Business Valuations for Transfers of a Business Interest to a Trust
The goal of this page is to discuss how Business Valuations are used in transfers of Businesses into Trusts.
Transferring a business interest to a trust is a common estate and succession planning strategy used to manage ownership, facilitate generational transitions, and address tax considerations. A business valuation establishes the Fair Market Value of the interest being transferred and supports the structure of the transaction.
These engagements are typically coordinated with estate planning attorneys and tax advisors and may involve transfers to revocable trusts, irrevocable trusts, or other planning structures, depending on the objectives of the owner.
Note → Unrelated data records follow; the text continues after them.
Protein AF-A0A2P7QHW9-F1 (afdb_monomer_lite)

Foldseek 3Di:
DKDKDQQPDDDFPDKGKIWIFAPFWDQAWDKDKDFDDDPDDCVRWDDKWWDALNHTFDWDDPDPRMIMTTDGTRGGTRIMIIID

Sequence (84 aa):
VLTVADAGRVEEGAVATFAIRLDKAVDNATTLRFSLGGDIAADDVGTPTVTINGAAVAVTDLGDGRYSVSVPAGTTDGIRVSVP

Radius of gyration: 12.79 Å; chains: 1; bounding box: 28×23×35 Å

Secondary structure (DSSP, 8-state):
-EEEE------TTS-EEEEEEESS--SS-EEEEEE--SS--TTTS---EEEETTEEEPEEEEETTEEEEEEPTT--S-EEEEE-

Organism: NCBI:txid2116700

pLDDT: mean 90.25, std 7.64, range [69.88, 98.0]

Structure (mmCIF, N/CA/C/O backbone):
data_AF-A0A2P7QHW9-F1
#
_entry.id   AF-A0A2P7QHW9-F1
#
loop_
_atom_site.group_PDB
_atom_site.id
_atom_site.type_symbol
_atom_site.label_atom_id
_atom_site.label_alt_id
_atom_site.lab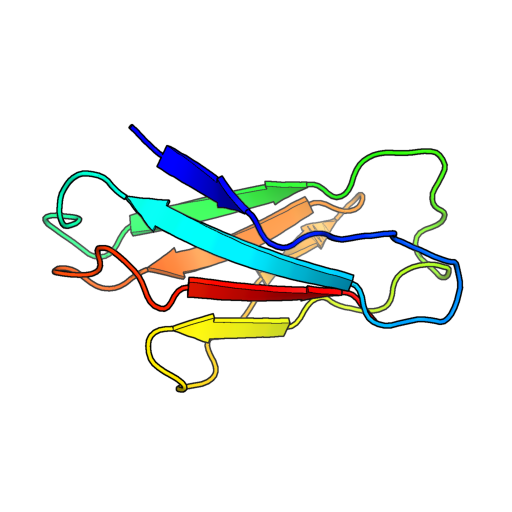el_comp_id
_atom_site.label_asym_id
_atom_site.label_entity_id
_atom_site.label_seq_id
_atom_site.pdbx_PDB_ins_code
_atom_site.Cartn_x
_atom_site.Cartn_y
_atom_site.Cartn_z
_atom_site.occupancy
_atom_site.B_iso_or_equiv
_atom_site.auth_seq_id
_atom_site.auth_comp_id
_atom_site.auth_asym_id
_atom_site.auth_atom_id
_atom_site.pdbx_PDB_model_num
ATOM 1 N N . VAL A 1 1 ? -1.959 -14.178 9.724 1.00 84.69 1 VAL A N 1
ATOM 2 C CA . VAL A 1 1 ? -1.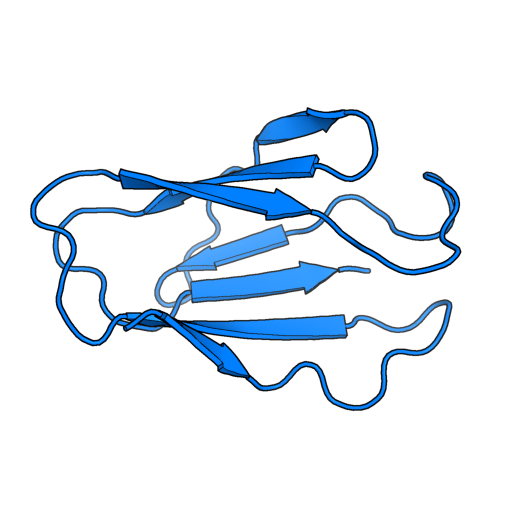427 -14.415 8.367 1.00 84.69 1 VAL A CA 1
ATOM 3 C C . VAL A 1 1 ? -1.699 -13.183 7.528 1.00 84.69 1 VAL A C 1
ATOM 5 O O . VAL A 1 1 ? -2.831 -12.719 7.493 1.00 84.69 1 VAL A O 1
ATOM 8 N N . LEU A 1 2 ? -0.661 -12.653 6.887 1.00 91.12 2 LEU A N 1
ATOM 9 C CA . LEU A 1 2 ? -0.768 -11.595 5.887 1.00 91.12 2 LEU A CA 1
ATOM 10 C C . LEU A 1 2 ? -0.594 -12.238 4.513 1.00 91.12 2 LEU A C 1
ATOM 12 O O . LEU A 1 2 ? 0.341 -13.015 4.318 1.00 91.12 2 LEU A O 1
ATOM 16 N N . THR A 1 3 ? -1.486 -11.928 3.581 1.00 93.19 3 THR A N 1
ATOM 17 C CA . THR A 1 3 ? -1.415 -12.413 2.199 1.00 93.19 3 THR A CA 1
ATOM 18 C C . THR A 1 3 ? -1.321 -11.239 1.243 1.00 93.19 3 THR A C 1
ATOM 20 O O . THR A 1 3 ? -2.077 -10.276 1.383 1.00 93.19 3 THR A O 1
ATOM 23 N N . VAL A 1 4 ? -0.434 -11.353 0.257 1.00 91.56 4 VAL A N 1
ATOM 24 C CA . VAL A 1 4 ? -0.299 -10.404 -0.852 1.00 91.56 4 VAL A CA 1
ATOM 25 C C . VAL A 1 4 ? -0.686 -11.126 -2.138 1.00 91.56 4 VAL A C 1
ATOM 27 O O . VAL A 1 4 ? -0.219 -12.237 -2.381 1.00 91.56 4 VAL A O 1
ATOM 30 N N . ALA A 1 5 ? -1.556 -10.513 -2.932 1.00 89.38 5 ALA A N 1
ATOM 31 C CA . ALA A 1 5 ? -2.081 -11.056 -4.179 1.00 89.38 5 ALA A CA 1
ATOM 32 C C . ALA A 1 5 ? -2.100 -9.985 -5.284 1.00 89.38 5 ALA A C 1
ATOM 34 O O . ALA A 1 5 ? -1.707 -8.840 -5.065 1.00 89.38 5 ALA A O 1
ATOM 35 N N . ASP A 1 6 ? -2.580 -10.374 -6.465 1.00 83.00 6 ASP A N 1
ATOM 36 C CA . ASP A 1 6 ? -2.911 -9.504 -7.603 1.00 83.00 6 ASP A CA 1
ATOM 37 C C . ASP A 1 6 ? -1.764 -8.751 -8.285 1.00 83.00 6 ASP A C 1
ATOM 39 O O . ASP A 1 6 ? -2.034 -8.008 -9.223 1.00 83.00 6 ASP A O 1
ATOM 43 N N . ALA A 1 7 ? -0.502 -9.018 -7.925 1.00 71.12 7 ALA A N 1
ATOM 44 C CA . ALA A 1 7 ? 0.667 -8.435 -8.599 1.00 71.12 7 ALA A CA 1
ATOM 45 C C . ALA A 1 7 ? 0.645 -8.619 -10.129 1.00 71.12 7 ALA A C 1
ATOM 47 O O . ALA A 1 7 ? 1.176 -7.794 -10.867 1.00 71.12 7 ALA A O 1
ATOM 48 N N . GLY A 1 8 ? 0.022 -9.704 -10.605 1.00 76.81 8 GLY A N 1
ATOM 49 C CA . GLY A 1 8 ? -0.043 -10.033 -12.023 1.00 76.81 8 GLY A CA 1
ATOM 50 C C . GLY A 1 8 ? 1.349 -10.170 -12.641 1.00 76.81 8 GLY A C 1
ATOM 51 O O . GLY A 1 8 ? 2.301 -10.599 -11.989 1.00 76.81 8 GLY A O 1
ATOM 52 N N . ARG A 1 9 ? 1.446 -9.820 -13.924 1.00 80.00 9 ARG A N 1
ATOM 53 C CA . ARG A 1 9 ? 2.719 -9.634 -14.618 1.00 80.00 9 ARG A CA 1
ATOM 54 C C . ARG A 1 9 ? 3.132 -8.172 -14.445 1.00 80.00 9 ARG A C 1
ATOM 56 O O . ARG A 1 9 ? 2.387 -7.291 -14.862 1.00 80.00 9 ARG A O 1
ATOM 63 N N . VAL A 1 10 ? 4.283 -7.945 -13.819 1.00 81.94 10 VAL A N 1
ATOM 64 C CA . VAL A 1 10 ? 4.863 -6.611 -13.628 1.00 81.94 10 VAL A CA 1
ATOM 65 C C . VAL A 1 10 ? 5.785 -6.331 -14.806 1.00 81.94 10 VAL A C 1
ATOM 67 O O . VAL A 1 10 ? 6.739 -7.074 -15.017 1.00 81.94 10 VAL A O 1
ATOM 70 N N . GLU A 1 11 ? 5.473 -5.293 -15.575 1.00 78.50 11 GLU A N 1
ATOM 71 C CA . GLU A 1 11 ? 6.267 -4.845 -16.719 1.00 78.50 11 GLU A CA 1
ATOM 72 C C . GLU A 1 11 ? 6.712 -3.405 -16.489 1.00 78.50 11 GLU A C 1
ATOM 74 O O . GLU A 1 11 ? 5.985 -2.612 -15.891 1.00 78.50 11 GLU A O 1
ATOM 79 N N . GLU A 1 12 ? 7.887 -3.068 -17.003 1.00 73.25 12 GLU A N 1
ATOM 80 C CA . GLU A 1 12 ? 8.406 -1.704 -16.996 1.00 73.25 12 GLU A CA 1
ATOM 81 C C . GLU A 1 12 ? 7.430 -0.737 -17.692 1.00 73.25 12 GLU A C 1
ATOM 83 O O . GLU A 1 12 ? 6.883 -1.035 -18.760 1.00 73.25 12 GLU A O 1
ATOM 88 N N . GLY A 1 13 ? 7.187 0.419 -17.067 1.00 77.06 13 GLY A N 1
ATOM 89 C CA . GLY A 1 13 ? 6.271 1.447 -17.570 1.00 77.06 13 GLY A CA 1
ATOM 90 C C . GLY A 1 13 ? 4.778 1.110 -17.457 1.00 77.06 13 GLY A C 1
ATOM 91 O O . GLY A 1 13 ? 3.946 1.868 -17.965 1.00 77.06 13 GLY A O 1
ATOM 92 N N . ALA A 1 14 ? 4.415 -0.009 -16.819 1.00 85.56 14 ALA A N 1
ATOM 93 C CA . ALA A 1 14 ? 3.036 -0.378 -16.529 1.00 85.56 14 ALA A CA 1
ATOM 94 C C . ALA A 1 14 ? 2.763 -0.385 -15.021 1.00 85.56 14 ALA A C 1
ATOM 96 O O . ALA A 1 14 ? 3.575 -0.837 -14.220 1.00 85.56 14 ALA A O 1
ATOM 97 N N . VAL A 1 15 ? 1.548 0.022 -14.641 1.00 88.69 15 VAL A N 1
ATOM 98 C CA . VAL A 1 15 ? 1.152 0.049 -13.230 1.00 88.69 15 VAL A CA 1
ATOM 99 C C . VAL A 1 15 ? 0.996 -1.372 -12.685 1.00 88.69 15 VAL A C 1
ATOM 101 O O . VAL A 1 15 ? 0.080 -2.103 -13.075 1.00 88.69 15 VAL A O 1
ATOM 104 N N . ALA A 1 16 ? 1.821 -1.732 -11.706 1.00 89.81 16 ALA A N 1
ATOM 105 C CA . ALA A 1 16 ? 1.648 -2.936 -10.905 1.00 89.81 16 ALA A CA 1
ATOM 106 C C . ALA A 1 16 ? 0.693 -2.668 -9.739 1.00 89.81 16 ALA A C 1
ATOM 108 O O . ALA A 1 16 ? 0.762 -1.626 -9.088 1.00 89.81 16 ALA A O 1
ATOM 109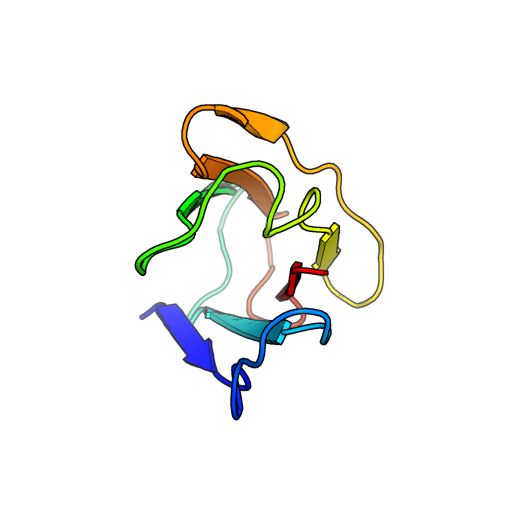 N N . THR A 1 17 ? -0.201 -3.612 -9.438 1.00 92.56 17 THR A N 1
ATOM 110 C CA . THR A 1 17 ? -1.105 -3.488 -8.289 1.00 92.56 17 THR A CA 1
ATOM 111 C C . THR A 1 17 ? -1.007 -4.690 -7.365 1.00 92.56 17 THR A C 1
ATOM 113 O O . THR A 1 17 ? -1.051 -5.817 -7.820 1.00 92.56 17 THR A O 1
ATOM 116 N N . PHE A 1 18 ? -0.957 -4.458 -6.058 1.00 93.62 18 PHE A N 1
ATOM 117 C CA . PHE A 1 18 ? -0.898 -5.495 -5.039 1.00 93.62 18 PHE A CA 1
ATOM 118 C C . PHE A 1 18 ? -2.080 -5.349 -4.082 1.00 93.62 18 PHE A C 1
ATOM 120 O O . PHE A 1 18 ? -2.301 -4.274 -3.518 1.00 93.62 18 PHE A O 1
ATOM 127 N N . ALA A 1 19 ? -2.833 -6.428 -3.882 1.00 94.81 19 ALA A N 1
ATOM 128 C CA . ALA A 1 19 ? -3.897 -6.500 -2.887 1.00 94.81 19 ALA A CA 1
ATOM 129 C C . ALA A 1 19 ? -3.377 -7.175 -1.614 1.00 94.81 19 ALA 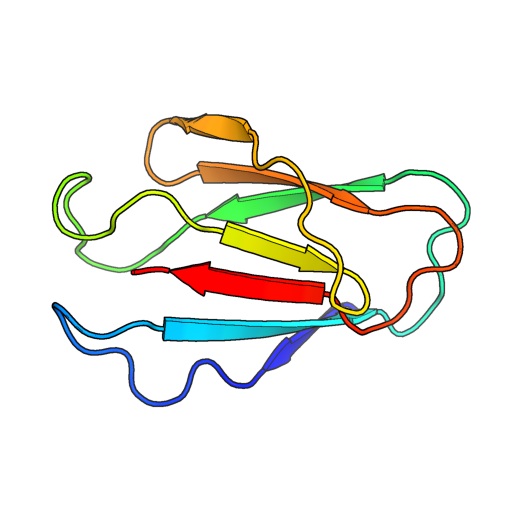A C 1
ATOM 131 O O . ALA A 1 19 ? -2.817 -8.270 -1.670 1.00 94.81 19 ALA A O 1
ATOM 132 N N . ILE A 1 20 ? -3.573 -6.534 -0.461 1.00 94.81 20 ILE A N 1
ATOM 133 C CA . ILE A 1 20 ? -3.120 -7.041 0.837 1.00 94.81 20 ILE A CA 1
ATOM 134 C C . ILE A 1 20 ? -4.341 -7.386 1.693 1.00 94.81 20 ILE A C 1
ATOM 136 O O . ILE A 1 20 ? -5.263 -6.581 1.839 1.00 94.81 20 ILE A O 1
ATOM 140 N N . ARG A 1 21 ? -4.337 -8.589 2.279 1.00 94.56 21 ARG A N 1
ATOM 141 C CA . ARG A 1 21 ? -5.339 -9.037 3.259 1.00 94.56 21 ARG A CA 1
ATOM 142 C C . ARG A 1 21 ? -4.665 -9.544 4.530 1.00 94.56 21 ARG A C 1
ATOM 144 O O . ARG A 1 21 ? -3.597 -10.158 4.483 1.00 94.56 21 ARG A O 1
ATOM 151 N N . LEU A 1 22 ? -5.317 -9.297 5.655 1.00 94.25 22 LEU A N 1
ATOM 152 C CA . LEU A 1 22 ? -4.965 -9.751 6.991 1.00 94.25 22 LEU A CA 1
ATOM 153 C C . LEU A 1 22 ? -6.024 -10.760 7.442 1.00 94.25 22 LEU A C 1
ATOM 155 O O . LEU A 1 22 ? -7.222 -10.526 7.300 1.00 94.25 22 LEU A O 1
ATOM 159 N N . ASP A 1 23 ? -5.592 -11.887 8.000 1.00 94.50 23 ASP A N 1
ATOM 160 C CA . ASP A 1 23 ? -6.492 -12.916 8.540 1.00 94.50 23 ASP A CA 1
ATOM 161 C C . ASP A 1 23 ? -7.315 -12.442 9.745 1.00 94.50 23 ASP A C 1
ATOM 163 O O . ASP A 1 23 ? -8.329 -13.055 10.077 1.00 94.50 23 ASP A O 1
ATOM 167 N N . LYS A 1 24 ? -6.862 -11.385 10.422 1.00 93.31 24 LYS A N 1
ATOM 168 C CA . LYS A 1 24 ? -7.552 -10.734 11.532 1.00 93.31 24 LYS A CA 1
ATOM 169 C C . LYS A 1 24 ? -7.438 -9.228 11.409 1.00 93.31 24 LYS A C 1
ATOM 171 O O . LYS A 1 24 ? -6.497 -8.711 10.808 1.00 93.31 24 LYS A O 1
ATOM 176 N N . ALA A 1 25 ? -8.409 -8.547 12.004 1.00 93.25 25 ALA A N 1
ATOM 177 C CA . ALA A 1 25 ? -8.387 -7.103 12.097 1.00 93.25 25 ALA A CA 1
ATOM 178 C C . ALA A 1 25 ? -7.186 -6.645 12.926 1.00 93.25 25 ALA A C 1
ATOM 180 O O . ALA A 1 25 ? -6.814 -7.297 13.901 1.00 93.25 25 ALA A O 1
ATOM 181 N N . VAL A 1 26 ? -6.608 -5.507 12.557 1.00 90.62 26 VAL A N 1
ATOM 182 C CA . VAL A 1 26 ? -5.671 -4.809 13.442 1.00 90.62 26 VAL A CA 1
ATOM 183 C C . VAL A 1 26 ? -6.432 -4.188 14.621 1.00 90.62 26 VAL A C 1
ATOM 185 O O . VAL A 1 26 ? -7.461 -3.542 14.422 1.00 90.62 26 VAL A O 1
ATOM 188 N N . ASP A 1 27 ? -5.936 -4.366 15.847 1.00 93.31 27 ASP A N 1
ATOM 189 C CA . ASP A 1 27 ? -6.603 -3.875 17.069 1.00 93.31 27 ASP A CA 1
ATOM 190 C C . ASP A 1 27 ? -6.465 -2.353 17.257 1.00 93.31 27 ASP A C 1
ATOM 192 O O . ASP A 1 27 ? -7.272 -1.712 17.928 1.00 93.31 27 ASP A O 1
ATOM 196 N N . ASN A 1 28 ? -5.428 -1.761 16.659 1.00 94.69 28 ASN A N 1
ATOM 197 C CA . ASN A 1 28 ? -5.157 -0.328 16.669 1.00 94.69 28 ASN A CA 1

When a Valuation Is Needed
A valuation is not required in all trust transfers, but it becomes necessary in most situations involving a change in beneficial ownership or tax reporting.
Valuation May Not Be Required
- Transfer of a business interest to a revocable (living) trust where the owner retains full control
- Situations where the transfer is purely administrative and does not change economic ownership
- Estate planning structures that do not involve a taxable event
In these cases, the transfer is generally a change in title rather than a transfer of value, and a formal valuation is typically not required. If an owner still wants to know the value, a Calculation or a Valuation with a Conclusion of Value with an Oral report or Summary report may be sufficient.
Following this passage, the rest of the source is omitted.